• What the exercise asks: In the listing below, locate the line with "4.239 19.420 -6.558 1.00 52.69 3 GLN A N 1" and the line with "ATOM 25 N N", then output both and everything between them exactly, minus any pictures.

• Extracted records:
------------------------

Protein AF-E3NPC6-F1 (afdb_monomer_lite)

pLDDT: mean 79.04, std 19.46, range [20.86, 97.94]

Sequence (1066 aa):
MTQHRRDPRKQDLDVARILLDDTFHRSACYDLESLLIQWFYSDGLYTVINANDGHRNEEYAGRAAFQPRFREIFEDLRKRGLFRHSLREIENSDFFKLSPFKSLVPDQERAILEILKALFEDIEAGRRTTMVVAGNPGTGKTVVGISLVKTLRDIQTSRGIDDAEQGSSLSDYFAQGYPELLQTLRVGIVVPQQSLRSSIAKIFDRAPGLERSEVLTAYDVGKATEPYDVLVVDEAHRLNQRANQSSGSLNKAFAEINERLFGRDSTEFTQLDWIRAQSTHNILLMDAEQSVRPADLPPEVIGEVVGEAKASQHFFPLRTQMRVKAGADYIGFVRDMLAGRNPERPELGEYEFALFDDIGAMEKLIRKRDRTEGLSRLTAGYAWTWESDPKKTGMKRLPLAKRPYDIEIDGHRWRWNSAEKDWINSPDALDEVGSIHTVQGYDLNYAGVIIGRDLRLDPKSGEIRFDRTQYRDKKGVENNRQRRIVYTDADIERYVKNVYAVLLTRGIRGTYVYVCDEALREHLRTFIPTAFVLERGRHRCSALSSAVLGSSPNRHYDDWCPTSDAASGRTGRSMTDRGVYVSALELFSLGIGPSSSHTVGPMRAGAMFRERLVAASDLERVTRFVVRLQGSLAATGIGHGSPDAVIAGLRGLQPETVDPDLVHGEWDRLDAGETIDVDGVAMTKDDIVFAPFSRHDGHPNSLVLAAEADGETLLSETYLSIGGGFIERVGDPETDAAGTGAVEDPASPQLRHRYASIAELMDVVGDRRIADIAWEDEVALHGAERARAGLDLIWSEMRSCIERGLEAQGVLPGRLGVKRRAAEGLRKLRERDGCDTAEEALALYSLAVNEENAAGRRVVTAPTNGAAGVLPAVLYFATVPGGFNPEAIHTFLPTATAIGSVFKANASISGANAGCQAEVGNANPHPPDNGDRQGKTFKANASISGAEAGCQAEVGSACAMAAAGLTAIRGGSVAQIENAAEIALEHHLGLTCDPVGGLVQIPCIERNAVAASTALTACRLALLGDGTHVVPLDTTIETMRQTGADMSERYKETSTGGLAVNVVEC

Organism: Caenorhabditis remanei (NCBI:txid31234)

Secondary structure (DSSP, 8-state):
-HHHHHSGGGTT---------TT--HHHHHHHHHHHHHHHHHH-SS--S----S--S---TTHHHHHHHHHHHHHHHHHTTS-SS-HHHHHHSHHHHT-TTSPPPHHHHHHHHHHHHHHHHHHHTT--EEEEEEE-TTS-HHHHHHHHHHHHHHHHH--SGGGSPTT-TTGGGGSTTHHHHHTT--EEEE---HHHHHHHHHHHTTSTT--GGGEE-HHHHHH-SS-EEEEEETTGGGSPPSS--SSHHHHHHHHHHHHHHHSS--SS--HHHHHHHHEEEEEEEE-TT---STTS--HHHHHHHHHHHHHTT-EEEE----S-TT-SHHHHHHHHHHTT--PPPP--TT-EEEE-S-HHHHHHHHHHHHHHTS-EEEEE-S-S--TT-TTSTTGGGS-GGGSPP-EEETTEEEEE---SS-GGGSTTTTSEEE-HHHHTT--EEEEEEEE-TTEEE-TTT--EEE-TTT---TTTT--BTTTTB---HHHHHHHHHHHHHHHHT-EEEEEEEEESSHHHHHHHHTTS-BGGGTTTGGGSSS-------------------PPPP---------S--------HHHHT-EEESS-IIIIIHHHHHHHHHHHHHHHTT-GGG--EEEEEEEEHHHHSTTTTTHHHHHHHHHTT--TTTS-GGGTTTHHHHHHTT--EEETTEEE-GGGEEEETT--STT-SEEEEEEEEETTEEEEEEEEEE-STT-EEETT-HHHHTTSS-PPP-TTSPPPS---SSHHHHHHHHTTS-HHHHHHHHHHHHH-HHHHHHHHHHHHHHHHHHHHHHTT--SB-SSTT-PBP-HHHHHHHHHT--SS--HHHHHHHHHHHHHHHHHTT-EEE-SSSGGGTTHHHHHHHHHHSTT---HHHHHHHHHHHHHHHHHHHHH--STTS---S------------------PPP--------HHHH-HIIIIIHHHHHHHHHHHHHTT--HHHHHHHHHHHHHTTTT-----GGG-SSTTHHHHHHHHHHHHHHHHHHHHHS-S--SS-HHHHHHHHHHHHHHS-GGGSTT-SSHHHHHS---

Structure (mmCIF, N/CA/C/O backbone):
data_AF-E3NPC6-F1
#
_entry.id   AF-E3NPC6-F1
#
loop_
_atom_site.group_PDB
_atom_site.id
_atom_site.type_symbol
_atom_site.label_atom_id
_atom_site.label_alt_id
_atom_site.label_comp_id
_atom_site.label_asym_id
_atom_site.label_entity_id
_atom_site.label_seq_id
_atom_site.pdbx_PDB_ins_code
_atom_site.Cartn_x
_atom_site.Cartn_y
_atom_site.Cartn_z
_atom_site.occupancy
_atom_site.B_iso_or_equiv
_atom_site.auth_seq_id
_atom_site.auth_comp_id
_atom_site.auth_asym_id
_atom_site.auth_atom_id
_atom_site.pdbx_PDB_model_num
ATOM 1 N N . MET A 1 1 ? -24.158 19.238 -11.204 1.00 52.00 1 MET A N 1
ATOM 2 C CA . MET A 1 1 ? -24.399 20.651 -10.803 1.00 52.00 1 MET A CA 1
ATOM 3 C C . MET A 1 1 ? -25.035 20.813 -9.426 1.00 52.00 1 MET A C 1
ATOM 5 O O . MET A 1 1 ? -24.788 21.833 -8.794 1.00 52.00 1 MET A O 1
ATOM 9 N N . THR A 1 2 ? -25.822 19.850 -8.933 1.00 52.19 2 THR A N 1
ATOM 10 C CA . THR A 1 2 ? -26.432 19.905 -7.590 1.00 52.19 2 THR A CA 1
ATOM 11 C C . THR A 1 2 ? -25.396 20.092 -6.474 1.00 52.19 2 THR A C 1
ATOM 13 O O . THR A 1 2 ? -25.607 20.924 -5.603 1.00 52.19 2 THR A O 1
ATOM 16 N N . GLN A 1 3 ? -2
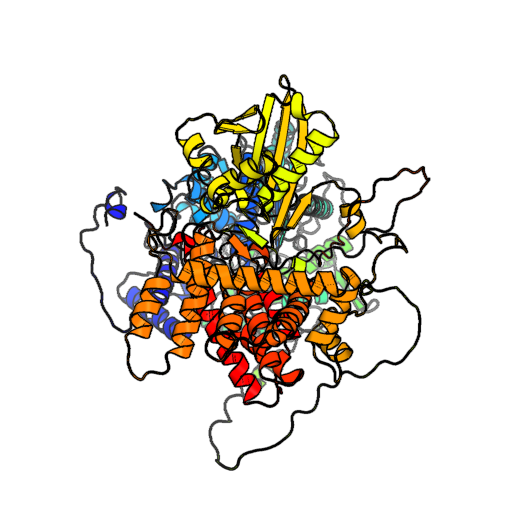4.239 19.420 -6.558 1.00 52.69 3 GLN A N 1
ATOM 17 C CA . GLN A 1 3 ? -23.100 19.591 -5.640 1.00 52.69 3 GLN A CA 1
ATOM 18 C C . GLN A 1 3 ? -22.525 21.022 -5.658 1.00 52.69 3 GLN A C 1
ATOM 20 O O . GLN A 1 3 ? -22.326 21.620 -4.609 1.00 52.69 3 GLN A O 1
ATOM 25 N N . HIS A 1 4 ? -22.355 21.626 -6.843 1.00 61.12 4 HIS A N 1
ATOM 26 C CA . HIS A 1 4 ? -21.920 23.026 -6.976 1.00 61.12 4 HIS A CA 1
ATOM 27 C C . HIS A 1 4 ? -22.934 24.008 -6.368 1.00 61.12 4 HIS A C 1
ATOM 29 O O . HIS A 1 4 ? -22.545 24.924 -5.660 1.00 61.12 4 HIS A O 1
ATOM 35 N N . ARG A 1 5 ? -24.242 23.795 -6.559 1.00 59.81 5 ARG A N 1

------------------------

• Solution below:
4.239 19.420 -6.558 1.00 52.69 3 GLN A N 1
ATOM 17 C CA . GLN A 1 3 ? -23.100 19.591 -5.640 1.00 52.69 3 GLN A CA 1
ATOM 18 C C . GLN A 1 3 ? -22.525 21.022 -5.658 1.00 52.69 3 GLN A C 1
ATOM 20 O O . GLN A 1 3 ? -22.326 21.620 -4.609 1.00 52.69 3 GLN A O 1
ATOM 25 N N . HIS A 1 4 ? -22.355 21.626 -6.843 1.00 61.12 4 HIS A N 1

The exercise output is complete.